# Most humans ruin everything



## K412 (Mar 22, 2010)

When I win the lottery I am bulldozing houses and planting trees.
This is one of the best pictures I have ever found on the net.


----------



## Candy (Mar 22, 2010)

I believe there are animals that us humans have never seen before and I am with you on that one.


----------



## terryo (Mar 22, 2010)

That one little picture says a thousand words. "Every living thing has a soul, just in different bodies." What have we done to our planet????


----------



## chadk (Mar 22, 2010)

"most humans ruin everything"

That's a pretty self loathing and sad attitude. First, "everything" is not ruined. Second, it is only a few jerks who go out of their way to ruin things. The rest of us just want to live our lives. Third, that bulldozer burns gas and oil and puts out a lot of nasty exhaust - so i'd find a more 'green' approach to your plans for distruction


----------



## GBtortoises (Mar 22, 2010)

"When I win the lottery I am bulldozing houses and planting trees."

Really? Where will you live then?


----------



## K412 (Mar 22, 2010)

Like the Swiss family Robinson of course!
I have had a really horrible past few weeks at work. One cruelty case in particular, every time I think I have seen it all, something happens to shatter my faith in people all over again. 14 people witnessed a horrible act and NOT ONE will talk because "he's just such a good person". Well this felon is going back to where he belongs.
Partly the reason I prefer animal loving forums because everyone here cares and wouldn't do such things.

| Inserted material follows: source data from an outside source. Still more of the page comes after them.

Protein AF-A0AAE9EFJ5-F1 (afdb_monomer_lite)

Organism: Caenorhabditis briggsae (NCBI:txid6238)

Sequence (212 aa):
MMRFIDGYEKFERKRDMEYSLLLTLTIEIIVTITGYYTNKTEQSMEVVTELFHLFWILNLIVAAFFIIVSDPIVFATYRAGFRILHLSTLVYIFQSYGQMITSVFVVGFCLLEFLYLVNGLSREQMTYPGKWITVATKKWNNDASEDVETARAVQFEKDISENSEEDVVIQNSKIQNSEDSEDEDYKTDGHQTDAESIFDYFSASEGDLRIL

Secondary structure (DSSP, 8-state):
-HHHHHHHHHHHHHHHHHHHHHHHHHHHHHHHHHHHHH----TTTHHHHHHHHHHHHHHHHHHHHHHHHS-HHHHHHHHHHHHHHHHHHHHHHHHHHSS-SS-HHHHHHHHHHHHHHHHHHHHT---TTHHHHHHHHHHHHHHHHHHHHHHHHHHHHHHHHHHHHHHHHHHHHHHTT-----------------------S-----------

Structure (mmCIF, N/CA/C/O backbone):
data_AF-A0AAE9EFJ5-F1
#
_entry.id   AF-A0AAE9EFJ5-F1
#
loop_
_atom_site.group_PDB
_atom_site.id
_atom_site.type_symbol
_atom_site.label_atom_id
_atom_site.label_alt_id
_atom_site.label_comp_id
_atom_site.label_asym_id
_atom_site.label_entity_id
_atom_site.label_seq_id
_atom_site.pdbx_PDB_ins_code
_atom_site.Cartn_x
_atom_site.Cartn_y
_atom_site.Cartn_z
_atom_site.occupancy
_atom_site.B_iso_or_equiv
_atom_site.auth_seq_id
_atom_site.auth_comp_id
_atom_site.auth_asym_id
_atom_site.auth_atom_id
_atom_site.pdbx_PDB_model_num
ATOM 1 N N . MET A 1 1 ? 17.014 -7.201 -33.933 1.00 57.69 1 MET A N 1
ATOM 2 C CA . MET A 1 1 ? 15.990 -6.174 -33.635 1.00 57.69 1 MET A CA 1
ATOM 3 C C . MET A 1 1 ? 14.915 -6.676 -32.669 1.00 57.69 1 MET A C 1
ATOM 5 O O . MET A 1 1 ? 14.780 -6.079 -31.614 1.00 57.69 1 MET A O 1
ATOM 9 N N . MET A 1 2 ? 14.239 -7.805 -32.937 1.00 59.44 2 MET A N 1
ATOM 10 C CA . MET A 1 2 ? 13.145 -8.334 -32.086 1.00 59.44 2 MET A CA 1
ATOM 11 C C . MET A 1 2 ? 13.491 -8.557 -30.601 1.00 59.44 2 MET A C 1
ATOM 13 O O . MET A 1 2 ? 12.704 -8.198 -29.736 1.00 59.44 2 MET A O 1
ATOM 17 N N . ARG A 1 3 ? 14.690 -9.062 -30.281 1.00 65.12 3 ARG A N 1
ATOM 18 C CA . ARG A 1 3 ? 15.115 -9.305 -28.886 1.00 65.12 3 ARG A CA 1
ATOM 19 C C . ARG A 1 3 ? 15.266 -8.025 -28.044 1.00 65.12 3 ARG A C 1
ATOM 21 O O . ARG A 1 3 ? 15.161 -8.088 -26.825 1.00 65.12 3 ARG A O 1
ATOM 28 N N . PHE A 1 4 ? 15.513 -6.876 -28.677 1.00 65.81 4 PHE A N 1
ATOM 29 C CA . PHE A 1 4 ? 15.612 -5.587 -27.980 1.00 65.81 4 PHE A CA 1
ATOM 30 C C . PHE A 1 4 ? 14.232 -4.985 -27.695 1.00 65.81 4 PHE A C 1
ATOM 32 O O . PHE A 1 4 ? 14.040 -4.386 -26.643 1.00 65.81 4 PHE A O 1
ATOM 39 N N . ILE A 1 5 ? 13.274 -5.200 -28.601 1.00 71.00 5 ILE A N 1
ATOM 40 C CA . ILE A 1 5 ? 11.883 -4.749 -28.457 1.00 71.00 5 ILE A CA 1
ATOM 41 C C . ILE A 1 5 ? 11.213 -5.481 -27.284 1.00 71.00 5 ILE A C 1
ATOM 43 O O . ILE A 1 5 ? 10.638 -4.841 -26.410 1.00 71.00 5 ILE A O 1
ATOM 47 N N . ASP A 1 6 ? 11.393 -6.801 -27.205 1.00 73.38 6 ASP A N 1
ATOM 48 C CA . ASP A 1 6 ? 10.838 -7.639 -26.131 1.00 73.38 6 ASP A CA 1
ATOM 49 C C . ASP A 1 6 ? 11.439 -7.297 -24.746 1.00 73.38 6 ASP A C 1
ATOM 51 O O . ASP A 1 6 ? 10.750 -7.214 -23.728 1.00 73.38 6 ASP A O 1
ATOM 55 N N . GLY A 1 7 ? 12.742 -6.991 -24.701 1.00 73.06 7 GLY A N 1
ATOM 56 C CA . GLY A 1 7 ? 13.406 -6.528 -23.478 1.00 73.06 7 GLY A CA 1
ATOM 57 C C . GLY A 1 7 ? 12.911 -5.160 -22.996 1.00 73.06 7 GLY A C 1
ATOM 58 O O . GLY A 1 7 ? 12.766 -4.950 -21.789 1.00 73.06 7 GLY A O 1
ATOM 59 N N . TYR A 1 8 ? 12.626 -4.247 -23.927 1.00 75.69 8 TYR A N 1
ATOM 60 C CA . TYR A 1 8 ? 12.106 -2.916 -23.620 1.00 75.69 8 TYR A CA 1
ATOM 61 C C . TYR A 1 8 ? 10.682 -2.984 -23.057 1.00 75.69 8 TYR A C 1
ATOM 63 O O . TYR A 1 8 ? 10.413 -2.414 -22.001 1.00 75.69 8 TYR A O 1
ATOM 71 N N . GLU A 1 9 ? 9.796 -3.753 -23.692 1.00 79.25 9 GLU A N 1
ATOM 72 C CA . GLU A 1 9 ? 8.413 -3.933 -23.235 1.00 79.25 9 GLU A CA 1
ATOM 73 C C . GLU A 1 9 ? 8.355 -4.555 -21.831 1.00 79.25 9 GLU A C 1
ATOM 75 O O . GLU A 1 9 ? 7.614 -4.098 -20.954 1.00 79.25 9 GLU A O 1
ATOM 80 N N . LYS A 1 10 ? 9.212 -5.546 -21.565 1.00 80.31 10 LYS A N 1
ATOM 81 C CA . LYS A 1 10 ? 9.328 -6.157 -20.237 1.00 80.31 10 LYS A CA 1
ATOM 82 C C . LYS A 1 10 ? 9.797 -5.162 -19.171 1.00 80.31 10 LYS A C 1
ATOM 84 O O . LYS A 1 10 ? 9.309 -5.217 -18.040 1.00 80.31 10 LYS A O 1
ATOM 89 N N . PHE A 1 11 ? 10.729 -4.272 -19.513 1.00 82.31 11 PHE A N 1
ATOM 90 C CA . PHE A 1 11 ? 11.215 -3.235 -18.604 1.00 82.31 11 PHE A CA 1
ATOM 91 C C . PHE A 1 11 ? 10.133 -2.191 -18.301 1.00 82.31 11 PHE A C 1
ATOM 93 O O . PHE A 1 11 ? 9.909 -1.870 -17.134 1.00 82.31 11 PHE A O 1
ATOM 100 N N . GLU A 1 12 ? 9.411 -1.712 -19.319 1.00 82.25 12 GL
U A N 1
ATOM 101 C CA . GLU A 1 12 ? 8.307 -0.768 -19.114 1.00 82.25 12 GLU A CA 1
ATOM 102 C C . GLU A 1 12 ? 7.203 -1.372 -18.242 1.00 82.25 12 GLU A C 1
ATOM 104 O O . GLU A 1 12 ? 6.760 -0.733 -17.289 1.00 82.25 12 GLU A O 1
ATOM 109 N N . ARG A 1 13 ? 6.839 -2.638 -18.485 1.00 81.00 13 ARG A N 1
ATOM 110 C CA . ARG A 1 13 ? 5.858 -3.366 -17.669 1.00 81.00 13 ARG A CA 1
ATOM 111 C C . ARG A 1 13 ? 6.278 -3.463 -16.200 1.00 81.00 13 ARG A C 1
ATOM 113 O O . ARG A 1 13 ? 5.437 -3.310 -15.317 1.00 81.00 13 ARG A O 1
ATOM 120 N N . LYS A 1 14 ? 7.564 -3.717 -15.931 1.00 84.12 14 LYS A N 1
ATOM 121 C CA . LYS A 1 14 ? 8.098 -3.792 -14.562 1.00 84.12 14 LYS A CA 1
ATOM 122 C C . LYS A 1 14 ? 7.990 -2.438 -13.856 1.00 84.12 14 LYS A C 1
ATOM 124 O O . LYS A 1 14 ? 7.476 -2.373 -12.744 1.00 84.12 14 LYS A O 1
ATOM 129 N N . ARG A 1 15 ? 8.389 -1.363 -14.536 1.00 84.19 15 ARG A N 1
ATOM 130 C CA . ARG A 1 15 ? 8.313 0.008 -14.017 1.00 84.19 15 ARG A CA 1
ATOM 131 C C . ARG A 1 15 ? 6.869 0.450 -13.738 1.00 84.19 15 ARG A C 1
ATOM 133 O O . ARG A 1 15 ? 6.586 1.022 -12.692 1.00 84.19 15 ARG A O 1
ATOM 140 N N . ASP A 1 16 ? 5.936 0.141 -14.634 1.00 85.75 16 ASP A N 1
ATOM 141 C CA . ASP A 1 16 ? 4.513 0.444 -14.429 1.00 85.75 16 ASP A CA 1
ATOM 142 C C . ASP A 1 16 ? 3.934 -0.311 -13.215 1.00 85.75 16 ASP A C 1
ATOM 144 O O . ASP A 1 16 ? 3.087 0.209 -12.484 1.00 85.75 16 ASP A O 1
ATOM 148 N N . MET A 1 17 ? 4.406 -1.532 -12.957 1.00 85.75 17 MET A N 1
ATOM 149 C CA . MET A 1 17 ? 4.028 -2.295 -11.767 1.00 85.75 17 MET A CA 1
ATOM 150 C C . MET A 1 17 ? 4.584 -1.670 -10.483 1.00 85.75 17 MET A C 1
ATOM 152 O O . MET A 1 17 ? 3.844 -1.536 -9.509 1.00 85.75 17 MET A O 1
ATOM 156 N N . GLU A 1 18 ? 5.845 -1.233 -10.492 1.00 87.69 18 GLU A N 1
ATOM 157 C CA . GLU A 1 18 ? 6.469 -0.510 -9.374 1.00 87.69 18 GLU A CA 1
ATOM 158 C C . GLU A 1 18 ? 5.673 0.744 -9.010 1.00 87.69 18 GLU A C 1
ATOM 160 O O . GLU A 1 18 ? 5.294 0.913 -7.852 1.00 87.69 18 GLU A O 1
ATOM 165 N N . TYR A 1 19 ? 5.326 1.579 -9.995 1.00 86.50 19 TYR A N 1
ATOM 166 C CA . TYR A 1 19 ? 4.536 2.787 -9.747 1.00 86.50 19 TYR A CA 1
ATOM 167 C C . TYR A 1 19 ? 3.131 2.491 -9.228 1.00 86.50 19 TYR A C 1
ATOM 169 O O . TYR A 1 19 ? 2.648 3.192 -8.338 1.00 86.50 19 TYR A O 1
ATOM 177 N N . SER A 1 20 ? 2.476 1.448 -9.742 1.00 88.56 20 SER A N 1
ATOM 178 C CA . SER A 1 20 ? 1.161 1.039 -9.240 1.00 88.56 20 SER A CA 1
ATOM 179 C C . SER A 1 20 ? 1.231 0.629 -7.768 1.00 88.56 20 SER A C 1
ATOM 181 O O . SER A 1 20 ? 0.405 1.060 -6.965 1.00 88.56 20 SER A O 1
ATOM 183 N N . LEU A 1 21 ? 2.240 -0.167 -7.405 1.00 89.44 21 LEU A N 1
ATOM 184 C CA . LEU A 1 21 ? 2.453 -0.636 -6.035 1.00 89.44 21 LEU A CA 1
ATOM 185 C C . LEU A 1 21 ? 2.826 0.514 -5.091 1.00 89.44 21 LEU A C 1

The bulldozer would be modified, I'd be loaded!


----------



## Redfoot NERD (Mar 22, 2010)

Didn't think you were going to get the above.. did you K412?

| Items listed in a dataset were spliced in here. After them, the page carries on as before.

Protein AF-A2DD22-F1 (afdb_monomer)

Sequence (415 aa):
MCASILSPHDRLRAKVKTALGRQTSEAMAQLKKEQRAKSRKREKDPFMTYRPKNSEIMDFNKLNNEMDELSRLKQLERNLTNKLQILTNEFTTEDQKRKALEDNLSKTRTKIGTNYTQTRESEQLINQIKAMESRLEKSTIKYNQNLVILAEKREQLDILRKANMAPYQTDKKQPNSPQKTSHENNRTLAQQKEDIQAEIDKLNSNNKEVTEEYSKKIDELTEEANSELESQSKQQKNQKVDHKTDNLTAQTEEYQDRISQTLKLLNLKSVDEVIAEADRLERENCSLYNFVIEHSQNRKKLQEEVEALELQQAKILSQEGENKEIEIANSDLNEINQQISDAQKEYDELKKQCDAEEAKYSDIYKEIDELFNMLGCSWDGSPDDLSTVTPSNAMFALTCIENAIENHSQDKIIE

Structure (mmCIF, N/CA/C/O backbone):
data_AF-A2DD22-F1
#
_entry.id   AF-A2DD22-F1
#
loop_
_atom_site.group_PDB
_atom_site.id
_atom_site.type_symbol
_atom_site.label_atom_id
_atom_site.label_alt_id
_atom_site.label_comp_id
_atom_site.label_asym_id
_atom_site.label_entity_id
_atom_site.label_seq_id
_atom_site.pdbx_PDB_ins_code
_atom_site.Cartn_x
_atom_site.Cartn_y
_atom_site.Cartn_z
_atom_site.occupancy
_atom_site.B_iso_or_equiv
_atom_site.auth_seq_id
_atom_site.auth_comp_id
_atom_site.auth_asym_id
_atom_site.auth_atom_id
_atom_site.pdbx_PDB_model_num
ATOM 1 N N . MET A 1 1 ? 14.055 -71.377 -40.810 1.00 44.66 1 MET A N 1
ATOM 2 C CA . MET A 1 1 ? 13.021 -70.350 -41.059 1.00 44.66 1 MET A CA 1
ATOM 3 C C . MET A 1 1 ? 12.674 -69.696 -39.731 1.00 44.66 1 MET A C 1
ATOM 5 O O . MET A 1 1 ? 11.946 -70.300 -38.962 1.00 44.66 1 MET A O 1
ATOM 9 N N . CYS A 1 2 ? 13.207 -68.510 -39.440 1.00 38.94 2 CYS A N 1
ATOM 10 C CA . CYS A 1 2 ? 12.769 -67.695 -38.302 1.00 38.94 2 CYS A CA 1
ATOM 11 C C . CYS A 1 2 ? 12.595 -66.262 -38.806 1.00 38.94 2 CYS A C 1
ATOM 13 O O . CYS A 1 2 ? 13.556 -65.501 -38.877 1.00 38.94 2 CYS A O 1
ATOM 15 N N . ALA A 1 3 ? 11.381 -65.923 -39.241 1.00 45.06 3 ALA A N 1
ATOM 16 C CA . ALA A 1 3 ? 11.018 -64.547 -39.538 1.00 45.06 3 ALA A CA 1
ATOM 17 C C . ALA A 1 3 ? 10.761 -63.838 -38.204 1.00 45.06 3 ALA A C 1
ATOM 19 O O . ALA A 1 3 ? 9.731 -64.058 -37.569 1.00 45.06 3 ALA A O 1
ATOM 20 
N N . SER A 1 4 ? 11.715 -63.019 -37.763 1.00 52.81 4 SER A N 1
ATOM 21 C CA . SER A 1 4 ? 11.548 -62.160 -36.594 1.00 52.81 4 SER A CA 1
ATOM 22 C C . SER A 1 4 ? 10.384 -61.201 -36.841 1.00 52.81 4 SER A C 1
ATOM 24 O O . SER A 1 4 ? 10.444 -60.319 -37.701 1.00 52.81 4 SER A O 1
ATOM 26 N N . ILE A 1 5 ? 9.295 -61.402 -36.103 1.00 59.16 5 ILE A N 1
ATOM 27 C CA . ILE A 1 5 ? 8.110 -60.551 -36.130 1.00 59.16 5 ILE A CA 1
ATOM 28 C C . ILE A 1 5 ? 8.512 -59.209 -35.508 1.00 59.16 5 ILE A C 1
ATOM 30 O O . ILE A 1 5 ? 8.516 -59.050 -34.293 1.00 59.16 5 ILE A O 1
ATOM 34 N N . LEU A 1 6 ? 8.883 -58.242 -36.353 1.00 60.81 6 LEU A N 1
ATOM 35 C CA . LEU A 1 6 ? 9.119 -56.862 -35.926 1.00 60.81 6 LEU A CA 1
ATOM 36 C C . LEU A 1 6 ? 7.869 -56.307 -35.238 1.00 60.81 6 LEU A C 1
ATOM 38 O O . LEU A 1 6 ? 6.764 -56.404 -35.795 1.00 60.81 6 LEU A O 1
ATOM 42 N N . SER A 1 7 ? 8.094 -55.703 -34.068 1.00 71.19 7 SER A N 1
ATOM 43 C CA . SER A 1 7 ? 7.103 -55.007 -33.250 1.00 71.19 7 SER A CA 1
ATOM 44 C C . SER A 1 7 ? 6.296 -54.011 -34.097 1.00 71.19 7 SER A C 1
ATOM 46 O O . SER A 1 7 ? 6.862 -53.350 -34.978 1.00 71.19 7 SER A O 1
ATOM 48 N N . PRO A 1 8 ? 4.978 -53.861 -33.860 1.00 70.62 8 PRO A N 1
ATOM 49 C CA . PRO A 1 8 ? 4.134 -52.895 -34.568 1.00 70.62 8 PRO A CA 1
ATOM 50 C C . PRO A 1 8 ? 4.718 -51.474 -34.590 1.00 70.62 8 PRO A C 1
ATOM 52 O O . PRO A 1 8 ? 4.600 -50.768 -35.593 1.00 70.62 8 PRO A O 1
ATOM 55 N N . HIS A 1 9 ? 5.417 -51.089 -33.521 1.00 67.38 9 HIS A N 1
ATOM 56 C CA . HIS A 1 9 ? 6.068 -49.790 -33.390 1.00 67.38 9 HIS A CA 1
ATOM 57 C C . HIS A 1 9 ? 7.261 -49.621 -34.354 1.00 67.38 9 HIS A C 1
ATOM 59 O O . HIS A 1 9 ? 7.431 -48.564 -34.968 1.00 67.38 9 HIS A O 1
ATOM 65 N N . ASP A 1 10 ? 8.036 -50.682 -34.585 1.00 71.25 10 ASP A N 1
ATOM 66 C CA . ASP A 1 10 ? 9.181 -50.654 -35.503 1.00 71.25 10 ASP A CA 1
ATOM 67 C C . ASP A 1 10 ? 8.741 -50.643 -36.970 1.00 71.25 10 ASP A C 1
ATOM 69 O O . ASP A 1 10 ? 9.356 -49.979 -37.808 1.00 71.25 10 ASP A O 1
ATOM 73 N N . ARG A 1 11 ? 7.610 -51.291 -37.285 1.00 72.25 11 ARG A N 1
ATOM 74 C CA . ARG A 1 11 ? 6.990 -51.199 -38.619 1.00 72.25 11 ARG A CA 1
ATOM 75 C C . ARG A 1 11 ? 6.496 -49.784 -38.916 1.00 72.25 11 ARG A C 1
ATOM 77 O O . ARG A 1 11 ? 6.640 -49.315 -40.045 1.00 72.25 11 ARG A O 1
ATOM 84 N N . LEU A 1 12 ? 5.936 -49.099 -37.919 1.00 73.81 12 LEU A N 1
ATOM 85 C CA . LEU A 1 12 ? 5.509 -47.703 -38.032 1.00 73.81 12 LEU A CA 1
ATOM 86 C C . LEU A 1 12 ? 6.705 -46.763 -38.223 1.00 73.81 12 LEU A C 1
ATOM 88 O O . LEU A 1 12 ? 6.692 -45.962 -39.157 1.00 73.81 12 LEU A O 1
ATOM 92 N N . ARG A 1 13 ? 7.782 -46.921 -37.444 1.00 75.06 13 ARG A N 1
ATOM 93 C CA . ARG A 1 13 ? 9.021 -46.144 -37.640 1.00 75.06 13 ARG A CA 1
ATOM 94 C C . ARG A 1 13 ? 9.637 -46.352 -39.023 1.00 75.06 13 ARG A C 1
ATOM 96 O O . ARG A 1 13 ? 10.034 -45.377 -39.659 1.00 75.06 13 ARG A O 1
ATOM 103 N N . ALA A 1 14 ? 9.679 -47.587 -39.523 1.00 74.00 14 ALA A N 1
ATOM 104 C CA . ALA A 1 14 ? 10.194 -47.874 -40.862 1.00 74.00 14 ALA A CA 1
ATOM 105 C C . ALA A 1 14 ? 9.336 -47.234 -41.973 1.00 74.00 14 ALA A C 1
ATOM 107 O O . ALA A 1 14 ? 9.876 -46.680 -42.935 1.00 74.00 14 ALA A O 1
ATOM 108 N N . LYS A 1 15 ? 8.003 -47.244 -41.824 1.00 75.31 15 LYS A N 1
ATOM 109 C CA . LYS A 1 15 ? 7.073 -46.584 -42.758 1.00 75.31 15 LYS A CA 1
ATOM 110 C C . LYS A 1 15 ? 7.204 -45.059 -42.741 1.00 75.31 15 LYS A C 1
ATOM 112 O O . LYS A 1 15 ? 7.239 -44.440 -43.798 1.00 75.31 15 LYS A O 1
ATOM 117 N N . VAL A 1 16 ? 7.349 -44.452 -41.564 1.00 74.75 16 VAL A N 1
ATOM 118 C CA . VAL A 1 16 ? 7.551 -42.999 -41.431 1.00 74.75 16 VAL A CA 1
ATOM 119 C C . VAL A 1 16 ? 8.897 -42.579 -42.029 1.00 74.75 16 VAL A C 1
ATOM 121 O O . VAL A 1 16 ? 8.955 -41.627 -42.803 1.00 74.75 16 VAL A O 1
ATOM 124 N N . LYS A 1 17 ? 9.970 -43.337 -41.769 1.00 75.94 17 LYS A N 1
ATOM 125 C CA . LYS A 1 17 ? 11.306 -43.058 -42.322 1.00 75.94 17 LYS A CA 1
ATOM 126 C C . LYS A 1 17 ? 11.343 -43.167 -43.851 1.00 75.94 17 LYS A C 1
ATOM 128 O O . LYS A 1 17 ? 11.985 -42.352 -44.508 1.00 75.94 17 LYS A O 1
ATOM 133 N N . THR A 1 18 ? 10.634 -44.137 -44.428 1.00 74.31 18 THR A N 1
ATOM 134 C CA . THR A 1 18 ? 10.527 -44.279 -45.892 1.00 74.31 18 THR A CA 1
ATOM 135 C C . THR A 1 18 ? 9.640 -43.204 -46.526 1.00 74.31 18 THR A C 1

They just like to argue and take issue...... and tell the truth { some of them }!

NERD


----------



## ChiKat (Mar 22, 2010)

K412 said:


> One cruelty case in particular, every time I think I have seen it all, something happens to shatter my faith in people all over again.



I feel like this sometimes too  Sometimes I like animals better than people


----------



## jackrat (Mar 22, 2010)

When you get through bulldozing all the houses down,where are you going to live? LOL We do need to practice good hubandry on the wild places we have left. We can also create some micro wild areas where we live. Plant some flowers,put up some bird houses. If you have the room,let part of your property grow wild into what I call micro-environments. You would be surprised at what all will be living there. I realize this isn't possible for some folks,just do what you can.It's better than doing nothing.


----------



## stells (Mar 22, 2010)

GBtortoises said:


> "When I win the lottery I am bulldozing houses and planting trees."
> 
> Really? Where will you live then?



In a tree house


----------



## Tom (Mar 22, 2010)

We should all just kill ourselves and free the planet from the horrible scourge of humanity... whose got the Kool-Aid?


----------



## ZippyButter (Mar 22, 2010)

Tom said:


> We should all just kill ourselves and free the planet from the horrible scourge of humanity... whose got the Kool-Aid?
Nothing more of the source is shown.